Below are several records. Retype exactly those lines running from the one with "Protein AF-A0A1H8UJH8-F1 (afdb_monomer_lite)" through the one with "ATOM 5 O O . MET A 1 1 ? -15.935", end lines included, and no others.

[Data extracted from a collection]
+++++
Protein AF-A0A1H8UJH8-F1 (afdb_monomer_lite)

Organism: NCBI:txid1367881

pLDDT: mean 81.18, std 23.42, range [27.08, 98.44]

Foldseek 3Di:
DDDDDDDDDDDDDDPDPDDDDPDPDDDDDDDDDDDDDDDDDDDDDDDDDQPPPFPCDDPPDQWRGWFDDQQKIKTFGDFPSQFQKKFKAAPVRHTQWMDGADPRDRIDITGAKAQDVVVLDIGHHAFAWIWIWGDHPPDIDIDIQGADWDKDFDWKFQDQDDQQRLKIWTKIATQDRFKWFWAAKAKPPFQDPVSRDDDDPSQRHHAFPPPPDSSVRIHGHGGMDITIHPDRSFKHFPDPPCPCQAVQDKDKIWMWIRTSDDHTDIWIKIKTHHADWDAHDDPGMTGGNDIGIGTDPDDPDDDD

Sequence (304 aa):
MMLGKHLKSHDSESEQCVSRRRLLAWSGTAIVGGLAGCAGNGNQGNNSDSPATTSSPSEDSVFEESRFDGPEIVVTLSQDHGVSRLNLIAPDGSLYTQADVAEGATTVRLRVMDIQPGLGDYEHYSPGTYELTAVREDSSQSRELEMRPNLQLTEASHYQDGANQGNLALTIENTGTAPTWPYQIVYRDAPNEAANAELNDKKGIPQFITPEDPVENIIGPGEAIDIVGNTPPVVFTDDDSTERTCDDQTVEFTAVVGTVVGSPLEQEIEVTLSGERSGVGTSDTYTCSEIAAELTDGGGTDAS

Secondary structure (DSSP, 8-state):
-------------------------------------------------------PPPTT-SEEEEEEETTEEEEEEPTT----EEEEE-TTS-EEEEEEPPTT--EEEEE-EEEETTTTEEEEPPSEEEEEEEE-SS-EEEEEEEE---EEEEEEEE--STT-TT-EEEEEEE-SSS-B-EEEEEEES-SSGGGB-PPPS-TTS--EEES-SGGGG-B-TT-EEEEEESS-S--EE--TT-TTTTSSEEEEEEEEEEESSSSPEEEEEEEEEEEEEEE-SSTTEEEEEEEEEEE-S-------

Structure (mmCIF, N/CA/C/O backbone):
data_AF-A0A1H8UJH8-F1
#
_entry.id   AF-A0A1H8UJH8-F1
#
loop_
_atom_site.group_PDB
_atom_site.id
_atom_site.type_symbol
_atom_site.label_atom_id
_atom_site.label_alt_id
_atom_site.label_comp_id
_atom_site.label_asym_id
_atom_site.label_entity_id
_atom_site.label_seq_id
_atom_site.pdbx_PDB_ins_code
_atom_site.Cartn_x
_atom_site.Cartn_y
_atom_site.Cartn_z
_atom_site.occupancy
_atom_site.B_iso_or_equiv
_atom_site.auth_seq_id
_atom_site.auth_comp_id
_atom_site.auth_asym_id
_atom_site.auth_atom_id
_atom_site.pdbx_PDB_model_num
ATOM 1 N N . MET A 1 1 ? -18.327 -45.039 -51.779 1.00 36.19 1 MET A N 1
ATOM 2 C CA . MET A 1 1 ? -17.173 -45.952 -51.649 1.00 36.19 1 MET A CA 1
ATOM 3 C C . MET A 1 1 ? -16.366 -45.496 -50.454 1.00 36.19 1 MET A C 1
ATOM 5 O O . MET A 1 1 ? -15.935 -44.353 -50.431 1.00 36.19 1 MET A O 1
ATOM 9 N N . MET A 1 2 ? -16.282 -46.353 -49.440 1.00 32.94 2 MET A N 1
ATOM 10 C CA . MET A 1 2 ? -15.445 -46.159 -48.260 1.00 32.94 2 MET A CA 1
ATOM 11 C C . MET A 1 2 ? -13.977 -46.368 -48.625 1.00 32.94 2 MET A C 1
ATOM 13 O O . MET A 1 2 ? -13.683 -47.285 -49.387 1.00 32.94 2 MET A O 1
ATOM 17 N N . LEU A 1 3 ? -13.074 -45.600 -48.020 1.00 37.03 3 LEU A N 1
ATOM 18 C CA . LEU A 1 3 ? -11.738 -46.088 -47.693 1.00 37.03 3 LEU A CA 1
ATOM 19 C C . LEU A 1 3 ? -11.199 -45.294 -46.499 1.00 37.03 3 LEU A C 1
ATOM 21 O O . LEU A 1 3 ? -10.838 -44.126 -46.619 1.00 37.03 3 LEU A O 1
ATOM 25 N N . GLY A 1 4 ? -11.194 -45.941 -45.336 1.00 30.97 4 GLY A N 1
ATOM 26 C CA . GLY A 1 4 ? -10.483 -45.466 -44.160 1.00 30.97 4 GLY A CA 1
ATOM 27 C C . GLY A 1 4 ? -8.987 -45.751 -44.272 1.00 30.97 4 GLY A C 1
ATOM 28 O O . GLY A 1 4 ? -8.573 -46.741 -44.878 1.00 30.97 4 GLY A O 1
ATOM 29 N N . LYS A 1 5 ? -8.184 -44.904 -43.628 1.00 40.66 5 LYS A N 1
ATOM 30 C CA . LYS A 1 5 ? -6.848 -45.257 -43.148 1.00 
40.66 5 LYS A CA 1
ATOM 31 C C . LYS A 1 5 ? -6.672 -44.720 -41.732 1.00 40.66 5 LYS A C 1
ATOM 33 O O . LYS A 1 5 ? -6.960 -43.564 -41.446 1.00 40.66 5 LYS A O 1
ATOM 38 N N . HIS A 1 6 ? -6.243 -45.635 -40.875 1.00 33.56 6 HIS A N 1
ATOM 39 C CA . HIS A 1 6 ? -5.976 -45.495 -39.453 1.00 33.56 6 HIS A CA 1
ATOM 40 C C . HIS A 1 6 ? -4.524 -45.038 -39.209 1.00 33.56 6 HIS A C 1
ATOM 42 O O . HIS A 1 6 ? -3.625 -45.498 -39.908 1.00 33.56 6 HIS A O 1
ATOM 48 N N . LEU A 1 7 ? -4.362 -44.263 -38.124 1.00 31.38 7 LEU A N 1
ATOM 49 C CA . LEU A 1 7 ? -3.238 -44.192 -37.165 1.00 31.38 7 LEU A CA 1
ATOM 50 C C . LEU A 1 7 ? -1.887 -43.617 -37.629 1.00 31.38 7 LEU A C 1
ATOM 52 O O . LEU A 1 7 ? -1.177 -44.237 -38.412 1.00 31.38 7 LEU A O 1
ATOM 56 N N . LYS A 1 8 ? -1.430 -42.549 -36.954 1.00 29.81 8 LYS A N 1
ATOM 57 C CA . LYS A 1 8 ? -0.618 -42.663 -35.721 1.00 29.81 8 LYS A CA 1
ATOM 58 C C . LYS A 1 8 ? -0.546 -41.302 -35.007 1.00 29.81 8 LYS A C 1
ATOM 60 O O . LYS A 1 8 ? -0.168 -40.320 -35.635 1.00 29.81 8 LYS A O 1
+++++
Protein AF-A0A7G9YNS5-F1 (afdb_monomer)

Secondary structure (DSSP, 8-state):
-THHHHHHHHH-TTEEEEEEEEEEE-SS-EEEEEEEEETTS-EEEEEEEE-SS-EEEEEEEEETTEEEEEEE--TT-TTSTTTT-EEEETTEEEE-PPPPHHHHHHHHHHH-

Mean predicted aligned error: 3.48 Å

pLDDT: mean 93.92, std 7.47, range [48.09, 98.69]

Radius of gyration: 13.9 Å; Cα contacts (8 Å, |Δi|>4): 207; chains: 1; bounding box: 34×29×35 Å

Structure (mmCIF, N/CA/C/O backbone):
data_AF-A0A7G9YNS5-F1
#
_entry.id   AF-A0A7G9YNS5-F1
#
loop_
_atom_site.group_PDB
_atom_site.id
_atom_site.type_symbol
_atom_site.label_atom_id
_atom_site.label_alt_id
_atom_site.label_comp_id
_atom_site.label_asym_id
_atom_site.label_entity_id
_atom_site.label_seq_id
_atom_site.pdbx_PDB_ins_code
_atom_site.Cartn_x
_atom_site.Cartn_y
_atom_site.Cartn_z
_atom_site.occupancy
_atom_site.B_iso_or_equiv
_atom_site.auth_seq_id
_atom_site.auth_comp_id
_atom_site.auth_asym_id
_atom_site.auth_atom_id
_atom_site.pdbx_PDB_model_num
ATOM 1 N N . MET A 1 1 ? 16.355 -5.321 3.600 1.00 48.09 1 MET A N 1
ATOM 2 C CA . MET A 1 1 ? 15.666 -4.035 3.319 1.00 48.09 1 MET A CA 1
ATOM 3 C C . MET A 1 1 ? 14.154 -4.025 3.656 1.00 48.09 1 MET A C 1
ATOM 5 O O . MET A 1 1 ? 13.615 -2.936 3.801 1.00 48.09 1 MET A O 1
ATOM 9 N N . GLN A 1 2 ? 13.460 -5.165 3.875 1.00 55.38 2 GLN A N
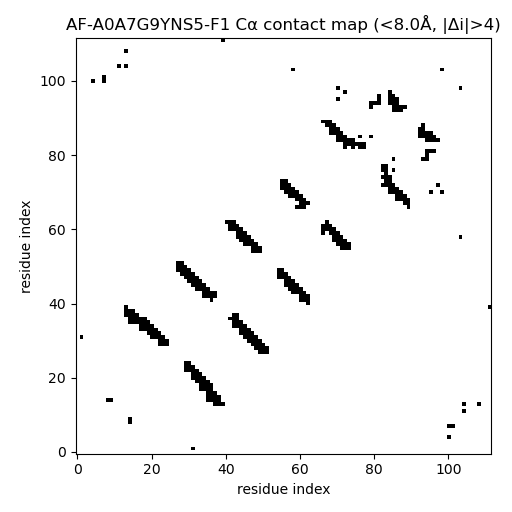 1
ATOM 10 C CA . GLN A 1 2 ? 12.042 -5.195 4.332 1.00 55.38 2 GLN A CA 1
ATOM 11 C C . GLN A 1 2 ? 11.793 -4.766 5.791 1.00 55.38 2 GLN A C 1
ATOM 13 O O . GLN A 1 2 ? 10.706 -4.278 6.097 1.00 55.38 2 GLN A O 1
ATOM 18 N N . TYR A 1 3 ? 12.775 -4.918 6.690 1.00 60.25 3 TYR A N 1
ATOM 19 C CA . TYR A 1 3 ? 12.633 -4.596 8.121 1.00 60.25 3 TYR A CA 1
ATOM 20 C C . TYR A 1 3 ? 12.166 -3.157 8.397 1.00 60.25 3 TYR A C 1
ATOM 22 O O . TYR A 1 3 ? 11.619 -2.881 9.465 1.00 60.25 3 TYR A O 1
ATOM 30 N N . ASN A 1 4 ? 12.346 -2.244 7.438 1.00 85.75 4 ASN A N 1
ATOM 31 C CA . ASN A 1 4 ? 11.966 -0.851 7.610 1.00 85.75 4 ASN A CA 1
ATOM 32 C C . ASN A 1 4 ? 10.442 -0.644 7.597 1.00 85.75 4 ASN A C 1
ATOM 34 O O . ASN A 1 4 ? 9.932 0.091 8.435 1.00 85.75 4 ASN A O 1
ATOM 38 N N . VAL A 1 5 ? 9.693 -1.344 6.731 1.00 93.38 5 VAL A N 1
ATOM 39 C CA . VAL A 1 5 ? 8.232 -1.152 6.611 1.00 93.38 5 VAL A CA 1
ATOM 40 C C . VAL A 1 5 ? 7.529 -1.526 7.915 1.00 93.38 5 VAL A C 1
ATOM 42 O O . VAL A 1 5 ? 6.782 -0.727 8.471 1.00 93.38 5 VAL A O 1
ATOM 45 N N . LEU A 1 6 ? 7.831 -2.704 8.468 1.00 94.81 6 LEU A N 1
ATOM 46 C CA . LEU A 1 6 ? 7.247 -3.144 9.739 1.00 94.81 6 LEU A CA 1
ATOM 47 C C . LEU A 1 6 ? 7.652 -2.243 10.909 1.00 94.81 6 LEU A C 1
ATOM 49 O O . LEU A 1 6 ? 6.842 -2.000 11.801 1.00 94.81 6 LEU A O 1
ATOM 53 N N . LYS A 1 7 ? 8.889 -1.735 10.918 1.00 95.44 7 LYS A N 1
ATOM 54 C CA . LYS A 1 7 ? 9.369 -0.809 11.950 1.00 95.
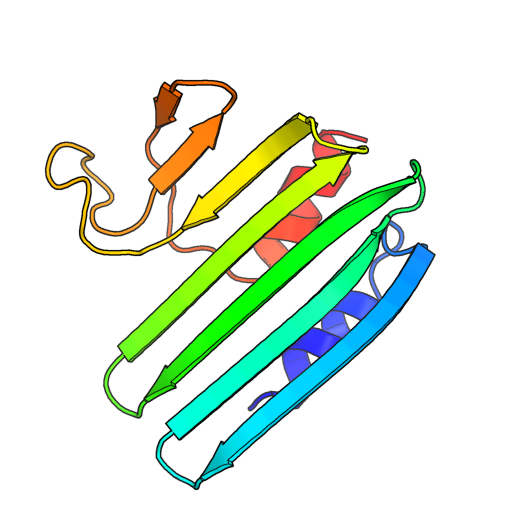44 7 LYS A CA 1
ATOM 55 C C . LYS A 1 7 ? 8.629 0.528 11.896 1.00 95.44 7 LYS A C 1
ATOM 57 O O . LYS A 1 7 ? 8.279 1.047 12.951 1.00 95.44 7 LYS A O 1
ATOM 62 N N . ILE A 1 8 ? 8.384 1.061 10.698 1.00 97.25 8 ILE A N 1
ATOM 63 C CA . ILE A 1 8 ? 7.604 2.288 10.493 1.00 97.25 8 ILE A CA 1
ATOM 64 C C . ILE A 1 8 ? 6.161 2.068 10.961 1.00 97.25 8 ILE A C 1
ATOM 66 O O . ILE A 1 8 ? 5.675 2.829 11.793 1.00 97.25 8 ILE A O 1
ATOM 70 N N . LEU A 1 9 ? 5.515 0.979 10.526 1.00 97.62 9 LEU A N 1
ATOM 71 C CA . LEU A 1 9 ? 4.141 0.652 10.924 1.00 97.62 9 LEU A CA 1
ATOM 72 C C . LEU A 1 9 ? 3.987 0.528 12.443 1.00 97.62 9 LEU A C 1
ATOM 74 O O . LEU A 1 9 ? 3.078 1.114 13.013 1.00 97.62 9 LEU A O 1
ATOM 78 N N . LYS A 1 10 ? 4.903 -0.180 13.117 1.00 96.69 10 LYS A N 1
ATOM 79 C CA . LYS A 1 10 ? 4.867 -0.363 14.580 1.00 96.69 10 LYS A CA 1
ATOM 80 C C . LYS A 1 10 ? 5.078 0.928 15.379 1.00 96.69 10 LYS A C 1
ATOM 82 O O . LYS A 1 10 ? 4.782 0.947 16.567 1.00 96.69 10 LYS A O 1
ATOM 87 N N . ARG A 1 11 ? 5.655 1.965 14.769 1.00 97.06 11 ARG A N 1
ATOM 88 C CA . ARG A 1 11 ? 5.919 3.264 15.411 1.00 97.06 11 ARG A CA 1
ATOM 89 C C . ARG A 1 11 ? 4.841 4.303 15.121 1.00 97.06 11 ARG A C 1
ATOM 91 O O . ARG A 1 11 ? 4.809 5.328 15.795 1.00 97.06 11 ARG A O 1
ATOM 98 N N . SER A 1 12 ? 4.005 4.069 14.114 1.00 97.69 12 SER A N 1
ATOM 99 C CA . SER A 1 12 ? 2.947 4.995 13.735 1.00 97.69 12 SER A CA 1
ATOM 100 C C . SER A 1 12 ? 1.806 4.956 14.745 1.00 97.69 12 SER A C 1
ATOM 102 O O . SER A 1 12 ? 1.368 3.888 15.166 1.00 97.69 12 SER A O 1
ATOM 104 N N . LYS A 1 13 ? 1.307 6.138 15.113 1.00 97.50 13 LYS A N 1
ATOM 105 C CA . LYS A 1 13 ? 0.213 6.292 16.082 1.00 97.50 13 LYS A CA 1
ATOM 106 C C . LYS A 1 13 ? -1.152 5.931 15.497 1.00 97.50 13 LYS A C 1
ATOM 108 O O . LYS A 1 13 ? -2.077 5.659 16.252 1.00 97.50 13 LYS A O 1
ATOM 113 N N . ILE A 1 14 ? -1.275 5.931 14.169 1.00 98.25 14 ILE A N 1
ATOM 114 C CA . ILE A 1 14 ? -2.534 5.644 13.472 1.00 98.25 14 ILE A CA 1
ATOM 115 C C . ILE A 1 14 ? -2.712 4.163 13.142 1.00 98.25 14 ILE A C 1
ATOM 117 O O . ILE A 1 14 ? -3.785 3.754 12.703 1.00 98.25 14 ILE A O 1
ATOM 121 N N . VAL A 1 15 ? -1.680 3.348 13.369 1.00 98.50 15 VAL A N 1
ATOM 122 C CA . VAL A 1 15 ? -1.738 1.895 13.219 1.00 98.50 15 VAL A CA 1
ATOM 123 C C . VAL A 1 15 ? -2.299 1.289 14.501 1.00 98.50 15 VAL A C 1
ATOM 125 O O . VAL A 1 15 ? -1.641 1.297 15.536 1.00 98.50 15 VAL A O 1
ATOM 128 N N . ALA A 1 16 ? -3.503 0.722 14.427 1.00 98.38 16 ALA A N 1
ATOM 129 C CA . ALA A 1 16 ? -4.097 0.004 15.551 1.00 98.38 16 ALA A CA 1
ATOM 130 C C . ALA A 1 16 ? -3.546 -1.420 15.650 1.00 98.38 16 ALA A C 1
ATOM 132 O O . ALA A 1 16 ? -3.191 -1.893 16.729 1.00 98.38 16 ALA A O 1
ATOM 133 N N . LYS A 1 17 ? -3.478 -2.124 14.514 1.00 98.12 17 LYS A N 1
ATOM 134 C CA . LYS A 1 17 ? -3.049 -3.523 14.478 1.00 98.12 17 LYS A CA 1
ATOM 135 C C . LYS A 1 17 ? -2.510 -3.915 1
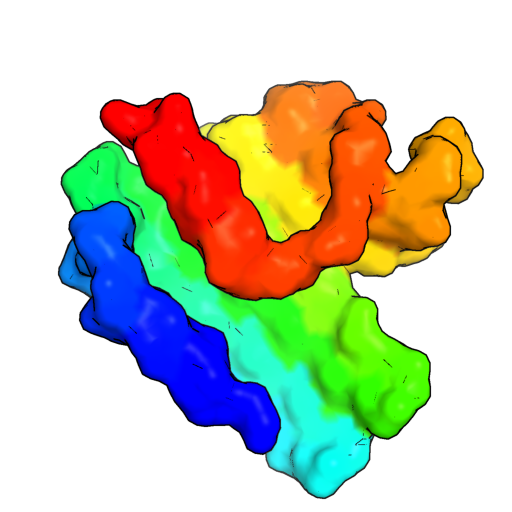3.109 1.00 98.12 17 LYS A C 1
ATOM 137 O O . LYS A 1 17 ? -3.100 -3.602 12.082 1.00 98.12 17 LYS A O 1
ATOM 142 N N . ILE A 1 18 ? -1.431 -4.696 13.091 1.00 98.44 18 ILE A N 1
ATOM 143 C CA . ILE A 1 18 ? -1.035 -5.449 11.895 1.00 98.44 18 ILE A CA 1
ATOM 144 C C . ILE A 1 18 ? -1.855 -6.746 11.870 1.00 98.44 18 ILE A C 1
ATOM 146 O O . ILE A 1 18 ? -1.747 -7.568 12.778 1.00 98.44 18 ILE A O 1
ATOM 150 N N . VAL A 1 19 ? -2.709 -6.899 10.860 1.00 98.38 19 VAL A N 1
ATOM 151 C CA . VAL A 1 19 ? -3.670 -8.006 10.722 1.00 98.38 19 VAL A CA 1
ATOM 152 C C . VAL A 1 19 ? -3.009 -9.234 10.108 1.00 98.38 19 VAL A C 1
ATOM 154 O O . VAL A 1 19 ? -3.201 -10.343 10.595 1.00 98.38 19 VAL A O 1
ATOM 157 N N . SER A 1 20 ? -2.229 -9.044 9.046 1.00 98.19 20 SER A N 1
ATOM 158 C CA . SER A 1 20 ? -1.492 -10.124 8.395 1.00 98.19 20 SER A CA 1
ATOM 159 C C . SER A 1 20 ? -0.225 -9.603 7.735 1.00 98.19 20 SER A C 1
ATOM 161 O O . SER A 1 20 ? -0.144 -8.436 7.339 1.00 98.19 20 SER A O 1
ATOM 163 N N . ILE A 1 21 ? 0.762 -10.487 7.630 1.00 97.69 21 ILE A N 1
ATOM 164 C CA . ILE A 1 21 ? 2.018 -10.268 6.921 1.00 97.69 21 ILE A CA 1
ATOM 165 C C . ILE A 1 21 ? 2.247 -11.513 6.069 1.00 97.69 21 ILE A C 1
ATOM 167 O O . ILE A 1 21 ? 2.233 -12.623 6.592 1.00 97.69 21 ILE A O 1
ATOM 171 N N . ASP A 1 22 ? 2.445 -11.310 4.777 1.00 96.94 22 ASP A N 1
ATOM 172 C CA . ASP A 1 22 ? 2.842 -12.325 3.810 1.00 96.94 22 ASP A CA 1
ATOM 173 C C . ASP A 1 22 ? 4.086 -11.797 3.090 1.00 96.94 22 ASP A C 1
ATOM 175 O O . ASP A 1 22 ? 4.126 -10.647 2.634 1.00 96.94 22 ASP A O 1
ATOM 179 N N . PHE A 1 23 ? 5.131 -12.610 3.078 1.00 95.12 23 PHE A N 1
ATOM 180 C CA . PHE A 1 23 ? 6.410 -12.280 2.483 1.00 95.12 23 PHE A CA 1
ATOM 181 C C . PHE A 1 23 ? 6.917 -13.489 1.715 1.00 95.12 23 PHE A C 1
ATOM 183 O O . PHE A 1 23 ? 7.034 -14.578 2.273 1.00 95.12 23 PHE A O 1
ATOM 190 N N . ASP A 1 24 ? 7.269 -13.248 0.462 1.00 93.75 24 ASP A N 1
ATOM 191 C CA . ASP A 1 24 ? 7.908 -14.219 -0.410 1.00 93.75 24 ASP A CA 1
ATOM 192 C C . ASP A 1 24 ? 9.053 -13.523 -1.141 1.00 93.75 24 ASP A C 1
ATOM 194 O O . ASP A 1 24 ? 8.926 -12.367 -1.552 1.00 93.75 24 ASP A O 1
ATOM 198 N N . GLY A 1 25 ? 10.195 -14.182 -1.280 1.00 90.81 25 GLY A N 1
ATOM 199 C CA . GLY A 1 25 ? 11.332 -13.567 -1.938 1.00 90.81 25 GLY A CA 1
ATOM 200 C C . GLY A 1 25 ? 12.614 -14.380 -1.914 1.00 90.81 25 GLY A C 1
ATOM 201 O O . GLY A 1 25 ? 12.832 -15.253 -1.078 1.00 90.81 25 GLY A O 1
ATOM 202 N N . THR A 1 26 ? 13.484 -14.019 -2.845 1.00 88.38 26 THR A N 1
+++++
__Output of the task__.
Protein AF-A0A1H8UJH8-F1 (afdb_monomer_lite)

Organism: NCBI:txid1367881

pLDDT: mean 81.18, std 23.42, range [27.08, 98.44]

Foldseek 3Di:
DDDDDDDDDDDDDDPDPDDDDPDPDDDDDDDDDDDDDDDDDDDDDDDDDQPPPFPCDDPPDQWRGWFDDQQKIKTFGDFPSQFQKKFKAAPVRHTQWMDGADPRDRIDITGAKAQDVVVLDIGHHAFAWIWIWGDHPPDIDIDIQGADWDKDFDWKFQDQDDQQRLKIWTKIATQDRFKWFWAAKAKPPFQDPVSRDDDDPSQRHHAFPPPPDSSVRIHGHGGMDITIHPDRSFKHFPDPPCPCQAVQDKDKIWMWIRTSDDHTDIWIKIKTHHADWDAHDDPGMTGGNDIGIGTDPDDPDDDD

Sequence (304 aa):
MMLGKHLKSHDSESEQCVSRRRLLAWSGTAIVGGLAGCAGNGNQGNNSDSPATTSSPSEDSVFEESRFDGPEIVVTLSQDHGVSRLNLIAPDGSLYTQADVAEGATTVRLRVMDIQPGLGDYEHYSPGTYELTAVREDSSQSRELEMRPNLQLTEASHYQDGANQGNLALTIENTGTAPTWPYQIVYRDAPNEAANAELNDKKGIPQFITPEDPVENIIGPGEAIDIVGNTPPVVFTDDDSTERTCDDQTVEFTAVVGTVVGSPLEQEIEVTLSGERSGVGTSDTYTCSEIAAELTDGGGTDAS

Secondary structure (DSSP, 8-state):
-------------------------------------------------------PPPTT-SEEEEEEETTEEEEEEPTT----EEEEE-TTS-EEEEEEPPTT--EEEEE-EEEETTTTEEEEPPSEEEEEEEE-SS-EEEEEEEE---EEEEEEEE--STT-TT-EEEEEEE-SSS-B-EEEEEEES-SSGGGB-PPPS-TTS--EEES-SGGGG-B-TT-EEEEEESS-S--EE--TT-TTTTSSEEEEEEEEEEESSSSPEEEEEEEEEEEEEEE-SSTTEEEEEEEEEEE-S-------

Structure (mmCIF, N/CA/C/O backbone):
data_AF-A0A1H8UJH8-F1
#
_entry.id   AF-A0A1H8UJH8-F1
#
loop_
_atom_site.group_PDB
_atom_site.id
_atom_site.type_symbol
_atom_site.label_atom_id
_atom_site.label_alt_id
_atom_site.label_comp_id
_atom_site.label_asym_id
_atom_site.label_entity_id
_atom_site.label_seq_id
_atom_site.pdbx_PDB_ins_code
_atom_site.Cartn_x
_atom_site.Cartn_y
_atom_site.Cartn_z
_atom_site.occupancy
_atom_site.B_iso_or_equiv
_atom_site.auth_seq_id
_atom_site.auth_comp_id
_atom_site.auth_asym_id
_atom_site.auth_atom_id
_atom_site.pdbx_PDB_model_num
ATOM 1 N N . MET A 1 1 ? -18.327 -45.039 -51.779 1.00 36.19 1 MET A N 1
ATOM 2 C CA . MET A 1 1 ? -17.173 -45.952 -51.649 1.00 36.19 1 MET A CA 1
ATOM 3 C C . MET A 1 1 ? -16.366 -45.496 -50.454 1.00 36.19 1 MET A C 1
ATOM 5 O O . MET A 1 1 ? -15.935 -44.353 -50.431 1.00 36.19 1 MET A O 1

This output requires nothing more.